Some grammar corrections are also required, for example line 56 " confirme or complete" -> should be "confirm or complete".

The errors pointed out by the referee have been corrected and a careful reading has been made to detect any other language errors.

Reviewer 2 Report

The manuscript on “Atrazine Desorption Mechanism from an Hydrated Calcium Montmorillonite - A DFT Molecular Dynamics Study” by Q. Desdion, F. Bessac and S. Hoyau is a well-prepared and competently carried out theoretical project. The topic is of quite high importance, since the title herbicide is a persistent molecule, still circulating in the environment. The use of enhanced sampling (umbrella sampling) techniques requires large amounts of computer time and also careful, patient post-processing analysis. The design of the models is adequate and related to the real-life scenario of adsorption in clay minerals. The results are well described, and I do not find any serious scientific flaws, therefore I recommend publication of the manuscript in almost unchanged form. I would only like to ask – for completeness – about adding CPMD version number at line 93, and explicit information (close to line 96) whether the periodicity was 3D (as I suppose) or rather only 2D (slab), and whether any Ewald summation (TESR keyword of CPMD) was employed. Similarly, the procedure of WHAM reconstruction of the free energy profile, including smoothing, should be described close to line 140 (if there are any modifiable parameters in the process): please note that the M2 singularity (see Figure 3) is very similar in energy to the P3 minimum, and the Figure 3 suggests that tiny differences in smoothing could result in large changes in the barrier.

Author Response

Comments and Suggestions for Authors

The manuscript on “Atrazine Desorption Mechanism from an Hydrated Calcium Montmorillonite - A DFT Molecular Dynamics Study” by Q. Desdion, F. Bessac and S. Hoyau is a well-prepared and competently carried out theoretical project. The topic is of quite high importance, since the title herbicide is a persistent molecule, still circulating in the environment. The use of enhanced sampling (umbrella sampling) techniques requires large amounts of computer time and also careful, patient post-processing analysis. The design of the models is adequate and related to the real-life scenario of adsorption in clay minerals. The results are well described, and I do not find any serious scientific flaws, therefore I recommend publication of the manuscript in almost unchanged form.

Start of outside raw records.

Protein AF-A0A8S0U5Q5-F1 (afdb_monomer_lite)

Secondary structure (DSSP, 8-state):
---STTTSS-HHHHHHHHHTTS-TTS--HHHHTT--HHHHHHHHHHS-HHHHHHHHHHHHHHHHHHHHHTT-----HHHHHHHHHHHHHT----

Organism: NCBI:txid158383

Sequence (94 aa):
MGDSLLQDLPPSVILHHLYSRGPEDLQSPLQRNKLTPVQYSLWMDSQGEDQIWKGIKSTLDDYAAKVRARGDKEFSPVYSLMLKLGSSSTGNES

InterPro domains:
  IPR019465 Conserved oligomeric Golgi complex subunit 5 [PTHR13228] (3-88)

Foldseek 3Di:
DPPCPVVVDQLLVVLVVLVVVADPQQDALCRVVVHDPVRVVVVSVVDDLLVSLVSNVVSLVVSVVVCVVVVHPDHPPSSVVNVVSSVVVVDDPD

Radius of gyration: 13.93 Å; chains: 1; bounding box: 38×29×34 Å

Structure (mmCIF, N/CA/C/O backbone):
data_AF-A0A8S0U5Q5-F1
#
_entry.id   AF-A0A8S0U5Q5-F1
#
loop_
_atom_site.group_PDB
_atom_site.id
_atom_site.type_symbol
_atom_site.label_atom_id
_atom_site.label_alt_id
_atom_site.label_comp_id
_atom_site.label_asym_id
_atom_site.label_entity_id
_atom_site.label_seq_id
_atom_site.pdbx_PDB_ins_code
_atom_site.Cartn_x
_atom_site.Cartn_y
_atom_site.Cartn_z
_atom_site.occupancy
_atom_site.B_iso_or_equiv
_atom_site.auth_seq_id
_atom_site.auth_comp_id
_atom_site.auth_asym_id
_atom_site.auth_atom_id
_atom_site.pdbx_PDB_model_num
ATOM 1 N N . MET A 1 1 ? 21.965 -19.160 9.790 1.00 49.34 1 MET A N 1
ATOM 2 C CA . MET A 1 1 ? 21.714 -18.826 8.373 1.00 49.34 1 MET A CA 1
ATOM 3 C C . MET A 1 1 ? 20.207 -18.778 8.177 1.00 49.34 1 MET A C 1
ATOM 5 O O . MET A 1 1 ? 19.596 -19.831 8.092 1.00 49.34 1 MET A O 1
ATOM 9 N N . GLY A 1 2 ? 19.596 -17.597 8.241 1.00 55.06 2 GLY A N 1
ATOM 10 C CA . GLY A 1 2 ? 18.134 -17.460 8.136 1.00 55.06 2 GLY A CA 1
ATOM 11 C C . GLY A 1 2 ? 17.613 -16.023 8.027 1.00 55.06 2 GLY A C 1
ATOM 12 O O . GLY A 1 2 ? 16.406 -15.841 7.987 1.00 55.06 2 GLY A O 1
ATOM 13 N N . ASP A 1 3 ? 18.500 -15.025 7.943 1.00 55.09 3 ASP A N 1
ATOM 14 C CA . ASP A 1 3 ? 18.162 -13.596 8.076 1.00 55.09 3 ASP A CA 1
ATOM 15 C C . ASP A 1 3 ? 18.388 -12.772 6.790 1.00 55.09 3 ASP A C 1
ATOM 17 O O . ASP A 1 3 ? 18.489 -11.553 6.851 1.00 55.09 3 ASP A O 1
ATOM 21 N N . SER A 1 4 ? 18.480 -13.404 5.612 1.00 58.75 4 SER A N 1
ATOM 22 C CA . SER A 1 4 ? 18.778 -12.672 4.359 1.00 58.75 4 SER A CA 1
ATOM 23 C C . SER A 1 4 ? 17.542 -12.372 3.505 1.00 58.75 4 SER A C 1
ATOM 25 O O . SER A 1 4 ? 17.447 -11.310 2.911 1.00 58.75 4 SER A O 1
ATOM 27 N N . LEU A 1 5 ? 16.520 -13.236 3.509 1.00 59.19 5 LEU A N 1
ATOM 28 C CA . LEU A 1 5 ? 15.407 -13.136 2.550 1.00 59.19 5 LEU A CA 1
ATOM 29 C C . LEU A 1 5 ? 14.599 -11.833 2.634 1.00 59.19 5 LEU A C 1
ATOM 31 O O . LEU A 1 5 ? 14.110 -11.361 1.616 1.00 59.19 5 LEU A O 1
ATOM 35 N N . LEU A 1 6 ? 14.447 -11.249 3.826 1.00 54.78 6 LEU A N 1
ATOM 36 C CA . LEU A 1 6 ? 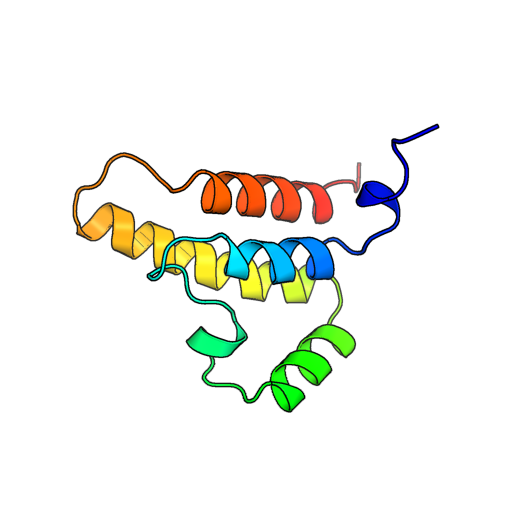13.748 -9.967 3.978 1.00 54.78 6 LEU A CA 1
ATOM 37 C C . LEU A 1 6 ? 14.625 -8.760 3.621 1.00 54.78 6 LEU A C 1
ATOM 39 O O . LEU A 1 6 ? 14.074 -7.711 3.310 1.00 54.78 6 LEU A O 1
ATOM 43 N N . GLN A 1 7 ? 15.954 -8.896 3.665 1.00 61.78 7 GLN A N 1
ATOM 44 C CA . GLN A 1 7 ? 16.874 -7.851 3.203 1.00 61.78 7 GLN A CA 1
ATOM 45 C C . GLN A 1 7 ? 17.122 -7.924 1.693 1.00 61.78 7 GLN A C 1
ATOM 47 O O . GLN A 1 7 ? 17.428 -6.910 1.076 1.00 61.78 7 GLN A O 1
ATOM 52 N N . ASP A 1 8 ? 16.937 -9.104 1.099 1.00 73.62 8 ASP A N 1
ATOM 53 C CA . ASP A 1 8 ? 17.149 -9.342 -0.329 1.00 73.62 8 ASP A CA 1
ATOM 54 C C . ASP A 1 8 ? 15.934 -8.953 -1.194 1.00 73.62 8 ASP A C 1
ATOM 56 O O . ASP A 1 8 ? 16.023 -8.948 -2.423 1.00 73.62 8 ASP A O 1
ATOM 60 N N . LEU A 1 9 ? 14.785 -8.640 -0.579 1.00 84.62 9 LEU A N 1
ATOM 61 C CA . LEU A 1 9 ? 13.570 -8.247 -1.293 1.00 84.62 9 LEU A CA 1
ATOM 62 C C . LEU A 1 9 ? 13.396 -6.723 -1.332 1.00 84.62 9 LEU A C 1
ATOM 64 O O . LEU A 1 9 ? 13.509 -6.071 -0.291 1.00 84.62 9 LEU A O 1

I would only like to ask – for completeness – about adding CPMD version number at line 93, and explicit information (close to line 96) whether the periodicity was 3D (as I suppose) or rather only 2D (slab), and whether any Ewald summation (TESR keyword of CPMD) was employed.

The requested information has been added to the manuscript:

L93 CPMD version 3.15.1

L96 3D periodicity

L101 A sentence was added to explain that the default for the TSER keyword was used in the simulations due to the large size of the computational cell.

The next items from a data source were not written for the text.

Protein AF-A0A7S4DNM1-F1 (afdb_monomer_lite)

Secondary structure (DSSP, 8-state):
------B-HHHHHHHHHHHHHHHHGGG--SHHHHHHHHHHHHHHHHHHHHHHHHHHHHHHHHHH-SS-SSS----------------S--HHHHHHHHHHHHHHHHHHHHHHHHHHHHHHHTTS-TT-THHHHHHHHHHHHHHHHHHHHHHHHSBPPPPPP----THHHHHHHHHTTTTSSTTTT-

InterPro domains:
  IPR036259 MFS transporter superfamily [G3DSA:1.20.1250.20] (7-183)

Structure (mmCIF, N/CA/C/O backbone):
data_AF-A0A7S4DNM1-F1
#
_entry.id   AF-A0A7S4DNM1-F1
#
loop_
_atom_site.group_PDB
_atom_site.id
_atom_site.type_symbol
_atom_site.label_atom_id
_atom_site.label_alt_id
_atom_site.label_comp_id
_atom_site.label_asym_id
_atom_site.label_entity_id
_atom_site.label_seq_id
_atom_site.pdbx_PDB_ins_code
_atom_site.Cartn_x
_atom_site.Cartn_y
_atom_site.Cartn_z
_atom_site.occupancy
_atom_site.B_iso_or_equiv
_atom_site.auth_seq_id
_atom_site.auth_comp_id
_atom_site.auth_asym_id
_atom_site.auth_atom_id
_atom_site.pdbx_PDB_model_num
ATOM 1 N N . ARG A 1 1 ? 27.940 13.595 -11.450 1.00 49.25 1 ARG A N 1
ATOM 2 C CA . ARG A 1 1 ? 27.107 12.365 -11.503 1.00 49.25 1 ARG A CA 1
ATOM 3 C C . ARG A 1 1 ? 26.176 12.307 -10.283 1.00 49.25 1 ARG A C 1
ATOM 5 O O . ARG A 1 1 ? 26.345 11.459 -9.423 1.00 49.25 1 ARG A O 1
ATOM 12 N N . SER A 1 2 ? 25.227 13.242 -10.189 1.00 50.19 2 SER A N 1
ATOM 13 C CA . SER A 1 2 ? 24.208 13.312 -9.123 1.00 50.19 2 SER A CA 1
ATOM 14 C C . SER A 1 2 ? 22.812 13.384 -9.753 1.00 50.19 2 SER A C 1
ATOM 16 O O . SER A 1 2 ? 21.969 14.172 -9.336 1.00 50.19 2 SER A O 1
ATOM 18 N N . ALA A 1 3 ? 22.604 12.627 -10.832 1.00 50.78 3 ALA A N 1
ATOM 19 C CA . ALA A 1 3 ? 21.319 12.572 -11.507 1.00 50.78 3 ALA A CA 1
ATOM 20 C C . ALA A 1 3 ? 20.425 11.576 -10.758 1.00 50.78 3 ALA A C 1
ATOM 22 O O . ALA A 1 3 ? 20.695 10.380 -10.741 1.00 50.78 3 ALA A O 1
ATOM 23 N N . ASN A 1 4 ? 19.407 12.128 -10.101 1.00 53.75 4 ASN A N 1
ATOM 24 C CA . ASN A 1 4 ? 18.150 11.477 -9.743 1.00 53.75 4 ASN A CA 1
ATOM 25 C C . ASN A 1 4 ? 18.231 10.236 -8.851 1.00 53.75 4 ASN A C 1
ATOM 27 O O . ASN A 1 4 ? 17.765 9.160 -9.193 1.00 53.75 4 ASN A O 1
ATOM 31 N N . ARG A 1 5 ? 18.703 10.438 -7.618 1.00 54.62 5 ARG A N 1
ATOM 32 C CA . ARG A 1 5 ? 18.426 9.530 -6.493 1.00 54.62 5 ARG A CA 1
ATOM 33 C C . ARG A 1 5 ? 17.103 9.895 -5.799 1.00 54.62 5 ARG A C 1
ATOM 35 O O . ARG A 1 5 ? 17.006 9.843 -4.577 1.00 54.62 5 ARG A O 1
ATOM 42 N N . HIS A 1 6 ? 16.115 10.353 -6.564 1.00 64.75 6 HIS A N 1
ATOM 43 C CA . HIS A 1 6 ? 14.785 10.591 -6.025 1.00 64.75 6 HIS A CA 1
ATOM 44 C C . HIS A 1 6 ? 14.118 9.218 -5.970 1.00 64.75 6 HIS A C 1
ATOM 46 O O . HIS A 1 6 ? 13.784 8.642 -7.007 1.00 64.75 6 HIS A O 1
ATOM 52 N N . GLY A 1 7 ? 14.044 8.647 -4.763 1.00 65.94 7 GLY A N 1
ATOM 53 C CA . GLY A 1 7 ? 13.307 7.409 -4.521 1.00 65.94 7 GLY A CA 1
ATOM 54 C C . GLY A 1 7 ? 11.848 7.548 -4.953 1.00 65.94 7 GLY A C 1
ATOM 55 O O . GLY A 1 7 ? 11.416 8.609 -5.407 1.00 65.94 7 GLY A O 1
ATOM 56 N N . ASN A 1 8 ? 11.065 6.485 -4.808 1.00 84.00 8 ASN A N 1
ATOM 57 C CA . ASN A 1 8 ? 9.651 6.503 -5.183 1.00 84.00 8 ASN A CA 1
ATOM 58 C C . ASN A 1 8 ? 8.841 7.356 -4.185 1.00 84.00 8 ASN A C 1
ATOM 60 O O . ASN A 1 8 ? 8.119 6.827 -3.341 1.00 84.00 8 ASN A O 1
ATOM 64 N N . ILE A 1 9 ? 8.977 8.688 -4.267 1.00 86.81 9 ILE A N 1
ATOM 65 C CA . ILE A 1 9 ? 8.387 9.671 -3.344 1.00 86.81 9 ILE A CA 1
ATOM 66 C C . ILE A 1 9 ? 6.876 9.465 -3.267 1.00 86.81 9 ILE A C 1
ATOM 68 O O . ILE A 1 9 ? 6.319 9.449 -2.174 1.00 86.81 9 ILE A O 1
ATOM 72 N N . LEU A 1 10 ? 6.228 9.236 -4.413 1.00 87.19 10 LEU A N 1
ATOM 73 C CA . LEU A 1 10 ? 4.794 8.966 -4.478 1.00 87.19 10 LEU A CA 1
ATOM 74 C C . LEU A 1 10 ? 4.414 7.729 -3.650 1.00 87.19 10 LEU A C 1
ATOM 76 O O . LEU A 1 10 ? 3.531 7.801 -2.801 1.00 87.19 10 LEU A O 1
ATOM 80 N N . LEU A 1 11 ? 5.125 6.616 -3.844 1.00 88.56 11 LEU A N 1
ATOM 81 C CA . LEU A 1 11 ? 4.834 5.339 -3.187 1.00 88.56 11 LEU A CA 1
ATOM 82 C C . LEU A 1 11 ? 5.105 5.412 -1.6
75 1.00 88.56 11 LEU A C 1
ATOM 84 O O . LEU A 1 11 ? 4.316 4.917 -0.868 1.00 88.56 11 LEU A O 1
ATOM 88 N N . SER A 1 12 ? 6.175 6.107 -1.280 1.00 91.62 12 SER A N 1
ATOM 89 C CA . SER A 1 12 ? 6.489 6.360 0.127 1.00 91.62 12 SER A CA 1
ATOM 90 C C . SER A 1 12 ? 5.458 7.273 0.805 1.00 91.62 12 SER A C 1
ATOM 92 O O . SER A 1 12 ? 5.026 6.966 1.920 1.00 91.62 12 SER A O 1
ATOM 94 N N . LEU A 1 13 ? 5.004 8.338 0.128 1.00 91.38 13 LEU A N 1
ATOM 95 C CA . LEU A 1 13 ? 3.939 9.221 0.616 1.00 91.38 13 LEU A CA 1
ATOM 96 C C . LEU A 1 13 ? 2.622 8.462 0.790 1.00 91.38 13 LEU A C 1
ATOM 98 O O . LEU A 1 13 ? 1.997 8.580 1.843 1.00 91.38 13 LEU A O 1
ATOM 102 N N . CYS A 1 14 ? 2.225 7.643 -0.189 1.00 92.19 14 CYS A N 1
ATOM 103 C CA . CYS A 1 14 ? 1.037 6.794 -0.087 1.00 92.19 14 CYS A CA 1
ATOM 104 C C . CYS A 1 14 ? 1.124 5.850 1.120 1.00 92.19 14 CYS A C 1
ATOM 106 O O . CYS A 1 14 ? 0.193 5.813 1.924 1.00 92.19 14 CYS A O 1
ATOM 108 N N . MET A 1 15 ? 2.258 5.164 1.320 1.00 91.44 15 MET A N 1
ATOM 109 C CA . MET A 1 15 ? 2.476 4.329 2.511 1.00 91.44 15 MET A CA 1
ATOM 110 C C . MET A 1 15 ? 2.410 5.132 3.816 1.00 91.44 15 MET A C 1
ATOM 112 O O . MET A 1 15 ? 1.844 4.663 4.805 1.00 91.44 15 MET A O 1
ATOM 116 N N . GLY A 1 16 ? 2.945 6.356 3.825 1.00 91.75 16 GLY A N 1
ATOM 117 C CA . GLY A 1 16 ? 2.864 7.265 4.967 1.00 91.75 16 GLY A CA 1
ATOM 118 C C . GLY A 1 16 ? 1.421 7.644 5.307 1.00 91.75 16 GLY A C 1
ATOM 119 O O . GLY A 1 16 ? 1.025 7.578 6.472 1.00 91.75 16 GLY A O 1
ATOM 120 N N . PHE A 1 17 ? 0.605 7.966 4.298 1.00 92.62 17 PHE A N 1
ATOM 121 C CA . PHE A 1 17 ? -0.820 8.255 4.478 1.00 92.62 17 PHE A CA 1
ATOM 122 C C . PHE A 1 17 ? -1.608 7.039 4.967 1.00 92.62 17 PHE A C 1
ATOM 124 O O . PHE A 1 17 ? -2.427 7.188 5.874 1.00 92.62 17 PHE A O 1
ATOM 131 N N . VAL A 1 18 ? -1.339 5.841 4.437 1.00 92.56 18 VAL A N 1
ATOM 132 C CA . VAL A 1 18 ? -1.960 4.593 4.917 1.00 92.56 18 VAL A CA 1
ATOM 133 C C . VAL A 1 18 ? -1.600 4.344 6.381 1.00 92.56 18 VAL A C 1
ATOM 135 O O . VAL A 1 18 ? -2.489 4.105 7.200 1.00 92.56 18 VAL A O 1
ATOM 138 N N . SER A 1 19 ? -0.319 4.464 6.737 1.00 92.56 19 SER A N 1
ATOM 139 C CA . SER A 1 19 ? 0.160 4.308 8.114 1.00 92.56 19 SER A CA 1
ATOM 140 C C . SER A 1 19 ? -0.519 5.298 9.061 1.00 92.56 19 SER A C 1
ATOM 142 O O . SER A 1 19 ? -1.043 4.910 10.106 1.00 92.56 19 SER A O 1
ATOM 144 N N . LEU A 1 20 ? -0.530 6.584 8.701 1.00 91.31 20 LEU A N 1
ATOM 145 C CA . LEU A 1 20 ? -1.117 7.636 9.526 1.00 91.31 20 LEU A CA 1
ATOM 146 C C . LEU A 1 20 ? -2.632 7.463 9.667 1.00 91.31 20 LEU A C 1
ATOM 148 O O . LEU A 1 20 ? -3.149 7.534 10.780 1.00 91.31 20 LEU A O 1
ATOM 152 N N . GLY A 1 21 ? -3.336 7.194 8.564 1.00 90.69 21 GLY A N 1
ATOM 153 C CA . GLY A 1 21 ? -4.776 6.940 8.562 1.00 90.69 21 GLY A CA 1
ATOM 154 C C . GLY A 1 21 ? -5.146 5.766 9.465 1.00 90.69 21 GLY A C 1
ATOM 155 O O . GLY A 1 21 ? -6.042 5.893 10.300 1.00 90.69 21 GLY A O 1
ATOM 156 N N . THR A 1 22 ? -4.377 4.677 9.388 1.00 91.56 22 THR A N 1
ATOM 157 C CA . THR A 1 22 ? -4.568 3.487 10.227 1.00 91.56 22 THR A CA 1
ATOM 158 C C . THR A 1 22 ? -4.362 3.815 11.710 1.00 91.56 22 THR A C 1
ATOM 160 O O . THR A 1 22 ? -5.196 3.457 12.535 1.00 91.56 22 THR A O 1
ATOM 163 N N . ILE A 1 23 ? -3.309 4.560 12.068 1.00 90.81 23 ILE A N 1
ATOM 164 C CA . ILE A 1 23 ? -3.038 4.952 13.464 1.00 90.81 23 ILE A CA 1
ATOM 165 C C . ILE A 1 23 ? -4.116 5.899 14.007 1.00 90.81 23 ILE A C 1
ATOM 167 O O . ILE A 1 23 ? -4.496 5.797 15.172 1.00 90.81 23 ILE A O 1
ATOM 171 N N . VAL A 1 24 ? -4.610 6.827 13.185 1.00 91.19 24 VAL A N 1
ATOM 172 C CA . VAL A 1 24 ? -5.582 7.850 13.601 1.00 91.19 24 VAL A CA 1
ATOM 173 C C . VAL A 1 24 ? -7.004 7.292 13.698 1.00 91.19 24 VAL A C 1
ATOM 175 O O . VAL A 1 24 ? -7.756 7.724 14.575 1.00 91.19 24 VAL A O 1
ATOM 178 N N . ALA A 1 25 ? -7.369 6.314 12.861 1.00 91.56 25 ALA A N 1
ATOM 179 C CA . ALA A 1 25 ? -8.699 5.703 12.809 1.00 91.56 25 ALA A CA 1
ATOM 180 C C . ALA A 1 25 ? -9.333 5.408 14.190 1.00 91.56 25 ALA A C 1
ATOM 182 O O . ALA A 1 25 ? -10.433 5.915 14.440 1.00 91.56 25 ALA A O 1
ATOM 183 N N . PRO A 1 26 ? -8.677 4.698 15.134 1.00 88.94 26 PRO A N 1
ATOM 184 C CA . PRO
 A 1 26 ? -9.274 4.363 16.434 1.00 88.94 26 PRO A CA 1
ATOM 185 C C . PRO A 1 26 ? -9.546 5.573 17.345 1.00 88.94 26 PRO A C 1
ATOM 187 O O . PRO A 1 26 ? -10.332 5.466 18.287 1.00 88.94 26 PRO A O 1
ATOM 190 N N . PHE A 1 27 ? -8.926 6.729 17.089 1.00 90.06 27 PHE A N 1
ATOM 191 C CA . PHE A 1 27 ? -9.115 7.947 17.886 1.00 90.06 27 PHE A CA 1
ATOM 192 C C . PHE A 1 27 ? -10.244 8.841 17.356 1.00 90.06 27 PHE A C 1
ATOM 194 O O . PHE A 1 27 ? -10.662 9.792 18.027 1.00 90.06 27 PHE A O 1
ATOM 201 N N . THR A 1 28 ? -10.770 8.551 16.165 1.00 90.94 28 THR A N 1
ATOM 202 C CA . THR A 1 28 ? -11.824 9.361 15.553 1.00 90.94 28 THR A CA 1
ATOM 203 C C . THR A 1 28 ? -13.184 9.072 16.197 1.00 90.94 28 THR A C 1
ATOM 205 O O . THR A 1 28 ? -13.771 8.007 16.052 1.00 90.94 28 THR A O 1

Similarly, the procedure of WHAM reconstruction of the free energy profile, including smoothing, should be described close to line 140 (if there are any modifiable parameters in the process): please note that the M2 singularity (see Figure 3) is very similar in energy to the P3 minimum, and the Figure 3 suggests that tiny differences in smoothing could result in large changes in the barrier.

The requested information has been added to the manuscript:

L142 WHAM parameters were detailed: nbins=1000, tol=10^-6

L154 The smoothing was applicated after the WHAM process. The following sentence was added to the text: ”Taking the minimum free energy point for a well and the maximum free energy point for a maximum, these barriers are worth 2 and 13 kcal/mol, respectively.”

Round 2

Reviewer 1 Report

I'm glad the Authors have addressed my comments. I still think it would be useful to repeat the simulations for other Atra derivatives, nevertheless I fully understand the point of CPU costs... I hope this is one of the Authors ideas for future work. I think the paper is publishable now.